By joisino, history, 3 years ago,

Hello everyone!

JOI Open Contest 2017 will be held on July 2. (04:00-09:00 GMT) and July 2. (10:00-15:00 GMT) .The tasks for Round 1 and Round 2 are the same. So you can choose the round you will participate in.

The main purpose of this contest is to give an opportunity to Japanese delegations and candidates of delegations for training and practice for IOI. But the contest itself is open to everybody. Everybody is welcome to attend JOI Open Contest 2017!

The contest duration is 5 hours and there will be 3 problems. Problem statements will be provided both in Japanese and English.

Details are available in contest information .

The past contest information is available in JOI Website .

Good luck and have fun!

UPD: The round1 will start in 90 minutes. The contest site and registration form will be announced 30 minutes before the contest.

UPD2: The contest is over. Thank you for your participation! Now, you can get problem statements, editorials and test data from contest information . Also, we open judge for analysis for about 24 hours from now. contest page is here .

We are carrying out the questionnaire to improve our contests. Please tell me your impressions about the contest. You can access the questionnaire sheet here . Thank you for your cooperation.

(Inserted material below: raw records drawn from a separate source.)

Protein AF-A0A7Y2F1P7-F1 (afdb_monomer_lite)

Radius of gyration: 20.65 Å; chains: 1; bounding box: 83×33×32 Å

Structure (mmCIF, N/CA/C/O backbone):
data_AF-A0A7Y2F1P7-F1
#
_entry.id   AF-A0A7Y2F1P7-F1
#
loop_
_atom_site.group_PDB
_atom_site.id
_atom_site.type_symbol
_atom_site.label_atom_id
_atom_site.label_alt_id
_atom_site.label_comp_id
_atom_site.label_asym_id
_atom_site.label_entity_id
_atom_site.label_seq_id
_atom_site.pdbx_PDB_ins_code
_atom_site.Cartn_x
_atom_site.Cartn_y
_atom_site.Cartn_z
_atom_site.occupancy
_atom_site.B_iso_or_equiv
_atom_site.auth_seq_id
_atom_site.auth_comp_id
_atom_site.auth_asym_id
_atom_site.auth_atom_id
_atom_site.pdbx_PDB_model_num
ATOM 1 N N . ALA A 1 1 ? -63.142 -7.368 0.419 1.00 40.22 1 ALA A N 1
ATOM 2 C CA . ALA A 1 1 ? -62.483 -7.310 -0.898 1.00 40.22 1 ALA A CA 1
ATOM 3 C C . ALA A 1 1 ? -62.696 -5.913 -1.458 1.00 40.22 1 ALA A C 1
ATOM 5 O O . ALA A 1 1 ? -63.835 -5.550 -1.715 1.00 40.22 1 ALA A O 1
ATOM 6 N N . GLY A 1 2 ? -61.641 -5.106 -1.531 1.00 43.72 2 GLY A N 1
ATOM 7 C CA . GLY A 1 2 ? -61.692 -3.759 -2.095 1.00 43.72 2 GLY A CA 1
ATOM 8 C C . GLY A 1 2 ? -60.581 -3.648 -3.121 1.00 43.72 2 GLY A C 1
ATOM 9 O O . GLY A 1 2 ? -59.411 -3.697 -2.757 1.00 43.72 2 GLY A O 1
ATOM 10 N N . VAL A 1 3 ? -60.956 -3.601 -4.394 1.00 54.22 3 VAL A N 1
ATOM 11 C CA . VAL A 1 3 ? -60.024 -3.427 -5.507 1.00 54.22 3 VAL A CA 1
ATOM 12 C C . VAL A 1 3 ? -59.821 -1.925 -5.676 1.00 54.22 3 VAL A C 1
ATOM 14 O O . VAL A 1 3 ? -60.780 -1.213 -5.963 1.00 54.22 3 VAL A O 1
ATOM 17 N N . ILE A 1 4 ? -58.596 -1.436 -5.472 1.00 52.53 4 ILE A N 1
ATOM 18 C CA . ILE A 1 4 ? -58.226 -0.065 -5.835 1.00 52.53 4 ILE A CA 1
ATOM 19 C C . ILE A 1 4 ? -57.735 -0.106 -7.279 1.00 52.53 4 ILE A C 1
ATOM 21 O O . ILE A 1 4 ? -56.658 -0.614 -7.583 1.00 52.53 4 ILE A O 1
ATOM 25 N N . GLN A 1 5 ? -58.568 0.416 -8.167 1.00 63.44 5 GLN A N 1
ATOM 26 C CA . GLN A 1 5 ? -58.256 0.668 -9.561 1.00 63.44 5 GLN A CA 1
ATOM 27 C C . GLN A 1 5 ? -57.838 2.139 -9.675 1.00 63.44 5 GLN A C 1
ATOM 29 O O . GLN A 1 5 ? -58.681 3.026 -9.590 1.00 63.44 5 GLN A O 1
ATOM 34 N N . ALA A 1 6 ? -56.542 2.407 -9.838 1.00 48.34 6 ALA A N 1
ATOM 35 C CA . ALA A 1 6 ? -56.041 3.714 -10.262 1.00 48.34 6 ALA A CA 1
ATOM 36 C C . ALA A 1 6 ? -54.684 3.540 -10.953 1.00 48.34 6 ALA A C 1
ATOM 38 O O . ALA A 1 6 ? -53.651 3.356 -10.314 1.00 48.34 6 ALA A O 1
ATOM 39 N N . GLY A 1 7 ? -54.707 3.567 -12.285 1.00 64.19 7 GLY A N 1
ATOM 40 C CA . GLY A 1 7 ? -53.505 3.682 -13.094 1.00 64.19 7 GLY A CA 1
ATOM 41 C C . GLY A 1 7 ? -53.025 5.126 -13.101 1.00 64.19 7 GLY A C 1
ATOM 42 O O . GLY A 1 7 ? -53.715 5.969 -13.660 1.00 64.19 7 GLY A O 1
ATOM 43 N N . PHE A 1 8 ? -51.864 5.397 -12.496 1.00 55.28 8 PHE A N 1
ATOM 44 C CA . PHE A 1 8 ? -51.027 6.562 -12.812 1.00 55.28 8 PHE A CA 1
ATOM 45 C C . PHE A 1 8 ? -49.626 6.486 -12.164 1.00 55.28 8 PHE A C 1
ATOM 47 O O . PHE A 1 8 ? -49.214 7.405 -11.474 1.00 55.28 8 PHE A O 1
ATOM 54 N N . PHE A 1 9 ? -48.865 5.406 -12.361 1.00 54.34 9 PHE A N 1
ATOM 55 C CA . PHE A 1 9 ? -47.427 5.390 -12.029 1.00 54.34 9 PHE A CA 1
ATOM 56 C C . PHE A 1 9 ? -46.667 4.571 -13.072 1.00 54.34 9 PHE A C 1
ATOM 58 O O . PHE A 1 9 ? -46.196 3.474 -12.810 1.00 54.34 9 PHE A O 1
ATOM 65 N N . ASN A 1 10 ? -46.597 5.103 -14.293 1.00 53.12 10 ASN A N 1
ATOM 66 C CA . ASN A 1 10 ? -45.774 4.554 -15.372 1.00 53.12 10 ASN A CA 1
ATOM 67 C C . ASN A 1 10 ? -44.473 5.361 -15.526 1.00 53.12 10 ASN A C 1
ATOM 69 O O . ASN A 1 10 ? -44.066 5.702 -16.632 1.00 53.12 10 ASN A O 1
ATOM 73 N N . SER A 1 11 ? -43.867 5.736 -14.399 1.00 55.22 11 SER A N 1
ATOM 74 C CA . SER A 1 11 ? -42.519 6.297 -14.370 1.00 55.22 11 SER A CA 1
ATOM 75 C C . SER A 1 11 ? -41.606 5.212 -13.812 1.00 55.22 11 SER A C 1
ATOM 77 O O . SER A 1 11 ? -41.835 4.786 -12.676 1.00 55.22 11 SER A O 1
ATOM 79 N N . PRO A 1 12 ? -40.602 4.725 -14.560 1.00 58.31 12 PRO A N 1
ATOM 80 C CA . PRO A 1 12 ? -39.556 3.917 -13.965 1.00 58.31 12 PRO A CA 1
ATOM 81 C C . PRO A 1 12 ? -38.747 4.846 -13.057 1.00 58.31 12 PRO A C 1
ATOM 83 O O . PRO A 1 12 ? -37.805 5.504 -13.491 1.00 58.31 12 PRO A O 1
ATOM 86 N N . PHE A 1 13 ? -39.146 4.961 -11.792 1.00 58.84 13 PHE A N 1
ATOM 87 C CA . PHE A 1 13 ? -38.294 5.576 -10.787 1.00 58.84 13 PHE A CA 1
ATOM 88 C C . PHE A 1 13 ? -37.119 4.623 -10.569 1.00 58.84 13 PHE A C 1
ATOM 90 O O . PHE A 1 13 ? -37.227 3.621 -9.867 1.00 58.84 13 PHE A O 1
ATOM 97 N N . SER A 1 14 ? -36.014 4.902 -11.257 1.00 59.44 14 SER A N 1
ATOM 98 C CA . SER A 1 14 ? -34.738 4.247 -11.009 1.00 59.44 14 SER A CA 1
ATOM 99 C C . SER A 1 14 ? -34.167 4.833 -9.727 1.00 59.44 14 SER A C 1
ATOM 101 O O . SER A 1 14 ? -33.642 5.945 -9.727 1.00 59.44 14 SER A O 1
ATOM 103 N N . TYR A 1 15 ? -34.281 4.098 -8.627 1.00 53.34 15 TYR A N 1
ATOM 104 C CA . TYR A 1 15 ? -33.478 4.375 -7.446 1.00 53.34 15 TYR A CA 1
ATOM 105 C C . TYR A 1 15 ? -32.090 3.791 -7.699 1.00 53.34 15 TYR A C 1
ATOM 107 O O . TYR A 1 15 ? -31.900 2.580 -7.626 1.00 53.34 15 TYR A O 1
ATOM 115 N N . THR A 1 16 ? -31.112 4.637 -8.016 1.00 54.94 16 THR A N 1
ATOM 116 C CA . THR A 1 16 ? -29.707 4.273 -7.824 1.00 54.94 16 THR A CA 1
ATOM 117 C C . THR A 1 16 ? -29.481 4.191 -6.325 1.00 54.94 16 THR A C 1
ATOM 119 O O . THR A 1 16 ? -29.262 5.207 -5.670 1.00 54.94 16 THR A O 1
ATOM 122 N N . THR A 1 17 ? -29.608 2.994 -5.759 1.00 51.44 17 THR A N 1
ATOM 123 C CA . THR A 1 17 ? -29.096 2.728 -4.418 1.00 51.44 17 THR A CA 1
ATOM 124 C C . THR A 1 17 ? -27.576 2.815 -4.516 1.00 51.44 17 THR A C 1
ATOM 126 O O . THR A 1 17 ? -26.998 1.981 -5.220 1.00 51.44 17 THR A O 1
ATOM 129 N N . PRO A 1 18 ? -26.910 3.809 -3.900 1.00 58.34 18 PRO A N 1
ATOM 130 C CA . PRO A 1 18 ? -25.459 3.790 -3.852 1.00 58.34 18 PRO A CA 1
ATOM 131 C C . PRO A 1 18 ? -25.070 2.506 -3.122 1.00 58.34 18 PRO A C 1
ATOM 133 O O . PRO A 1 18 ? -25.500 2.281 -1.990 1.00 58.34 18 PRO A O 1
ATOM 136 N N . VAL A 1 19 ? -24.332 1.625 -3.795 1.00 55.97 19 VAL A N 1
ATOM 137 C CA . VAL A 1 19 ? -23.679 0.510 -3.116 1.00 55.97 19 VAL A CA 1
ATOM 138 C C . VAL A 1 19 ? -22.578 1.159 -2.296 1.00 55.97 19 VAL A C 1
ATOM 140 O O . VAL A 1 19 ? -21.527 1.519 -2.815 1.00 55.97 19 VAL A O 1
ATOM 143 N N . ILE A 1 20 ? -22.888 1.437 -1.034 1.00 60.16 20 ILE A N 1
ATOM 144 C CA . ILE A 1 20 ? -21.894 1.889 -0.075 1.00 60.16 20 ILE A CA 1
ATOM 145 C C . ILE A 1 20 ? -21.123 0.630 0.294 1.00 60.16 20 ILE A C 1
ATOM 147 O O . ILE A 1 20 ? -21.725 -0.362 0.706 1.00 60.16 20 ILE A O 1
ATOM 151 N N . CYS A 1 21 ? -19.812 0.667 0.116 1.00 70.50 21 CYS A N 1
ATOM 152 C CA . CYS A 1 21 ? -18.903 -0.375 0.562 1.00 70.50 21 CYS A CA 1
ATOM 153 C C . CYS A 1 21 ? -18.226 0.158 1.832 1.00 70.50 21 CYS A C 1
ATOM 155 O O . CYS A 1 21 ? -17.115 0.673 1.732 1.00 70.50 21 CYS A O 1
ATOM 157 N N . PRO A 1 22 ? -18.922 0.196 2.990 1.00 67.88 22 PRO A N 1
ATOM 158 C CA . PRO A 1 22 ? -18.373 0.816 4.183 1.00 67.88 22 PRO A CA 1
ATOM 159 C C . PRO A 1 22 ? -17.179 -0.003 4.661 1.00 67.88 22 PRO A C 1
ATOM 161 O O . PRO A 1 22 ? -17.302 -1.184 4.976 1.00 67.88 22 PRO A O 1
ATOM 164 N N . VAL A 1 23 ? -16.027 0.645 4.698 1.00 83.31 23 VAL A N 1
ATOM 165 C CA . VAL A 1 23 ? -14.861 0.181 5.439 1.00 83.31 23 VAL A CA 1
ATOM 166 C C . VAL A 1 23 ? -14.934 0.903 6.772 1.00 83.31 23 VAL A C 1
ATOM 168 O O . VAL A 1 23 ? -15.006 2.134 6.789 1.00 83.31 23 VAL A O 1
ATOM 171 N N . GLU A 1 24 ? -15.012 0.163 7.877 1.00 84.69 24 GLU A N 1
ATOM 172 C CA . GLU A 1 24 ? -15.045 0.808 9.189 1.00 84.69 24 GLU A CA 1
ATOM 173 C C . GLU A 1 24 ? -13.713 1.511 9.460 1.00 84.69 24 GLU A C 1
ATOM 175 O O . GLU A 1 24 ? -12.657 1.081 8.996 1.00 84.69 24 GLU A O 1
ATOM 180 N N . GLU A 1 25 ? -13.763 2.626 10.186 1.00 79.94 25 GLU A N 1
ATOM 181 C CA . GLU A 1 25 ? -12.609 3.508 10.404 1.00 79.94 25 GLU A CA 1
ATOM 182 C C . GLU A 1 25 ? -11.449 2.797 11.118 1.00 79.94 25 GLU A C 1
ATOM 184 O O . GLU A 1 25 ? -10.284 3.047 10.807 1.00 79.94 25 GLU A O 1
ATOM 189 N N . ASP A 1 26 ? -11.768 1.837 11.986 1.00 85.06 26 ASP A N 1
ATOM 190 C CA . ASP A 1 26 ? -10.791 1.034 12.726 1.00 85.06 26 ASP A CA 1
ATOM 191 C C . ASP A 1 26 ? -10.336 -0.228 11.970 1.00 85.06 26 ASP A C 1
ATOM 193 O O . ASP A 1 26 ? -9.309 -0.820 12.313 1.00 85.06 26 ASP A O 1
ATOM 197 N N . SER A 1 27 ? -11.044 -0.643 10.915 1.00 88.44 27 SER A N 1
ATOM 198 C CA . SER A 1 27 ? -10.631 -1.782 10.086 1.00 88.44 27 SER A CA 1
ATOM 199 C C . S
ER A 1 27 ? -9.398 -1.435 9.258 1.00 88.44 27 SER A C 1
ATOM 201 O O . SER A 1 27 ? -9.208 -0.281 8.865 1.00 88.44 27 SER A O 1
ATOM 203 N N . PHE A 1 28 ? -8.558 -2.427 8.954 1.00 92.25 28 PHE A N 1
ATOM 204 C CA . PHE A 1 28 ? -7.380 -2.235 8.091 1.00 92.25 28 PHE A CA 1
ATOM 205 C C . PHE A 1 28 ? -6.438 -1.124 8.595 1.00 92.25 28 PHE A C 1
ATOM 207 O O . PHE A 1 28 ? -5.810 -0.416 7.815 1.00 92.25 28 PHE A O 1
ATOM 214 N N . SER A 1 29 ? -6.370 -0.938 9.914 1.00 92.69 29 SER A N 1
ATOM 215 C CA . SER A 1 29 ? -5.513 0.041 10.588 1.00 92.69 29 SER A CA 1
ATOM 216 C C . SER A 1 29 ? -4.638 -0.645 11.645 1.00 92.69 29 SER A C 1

UPD3: The judge program for amusement_park was wrong in the contest as mentioned in this blog comment. Now, you can use the correct judge in the analysis round. We extend the analysis round 24 hours (The end of the round is 7/5 01:00 GMT) . You can also get the correct judge program from the test data section. We are very sorry for this issue.

• +148

 » 3 years ago, # | ← Rev. 7 →   -20 Thank you very much for announcing the JOI (Japan Orympiad in Informatics) open contest. I'm looking forward to this contest very much. By the way, good luck to 4 participants of IOI from Japan (yutaka1999, maroon_kuri, KeiyaSakabe, goto), and all IOI participants from the all over the world! UPD: Sorry for my poor English. UPD2: Thank you very much! It was interesting and fantastic!!!
 » 3 years ago, # |   +53 Will you please post a reminder or update the blog with something like "the site is now on" or "you have only a couple of hours until the beginning of the first round"? I always check the newest blogs and it'd help me, if not all of us, not to miss the competition. Thanks for announcing it. I really love the quality that Japanese contests have and the fact that now everybody can enjoy that quality
 » 3 years ago, # | ← Rev. 2 →   +41 OJ to practice with JOI Open Contests from the past 4 years: https://oj.uz/problems/source
 » 3 years ago, # | ← Rev. 3 →   +18 First slot starts in < 3 hours.Also, contest site is still not announced afaik. (UPD : Nvm just realized this sentence in the contest page : "A link to the registration page will appear on this page about 30 minutes before the beginning of each contest.")
 » 3 years ago, # |   +10 Auto comment: topic has been updated by joisino (previous revision, new revision, compare).
 » 3 years ago, # |   +11 It's 10 mins before the contest. Where to register?
•  » » 3 years ago, # ^ |   +23
 » 3 years ago, # |   +8 Did the site crash? I can't access it anymore...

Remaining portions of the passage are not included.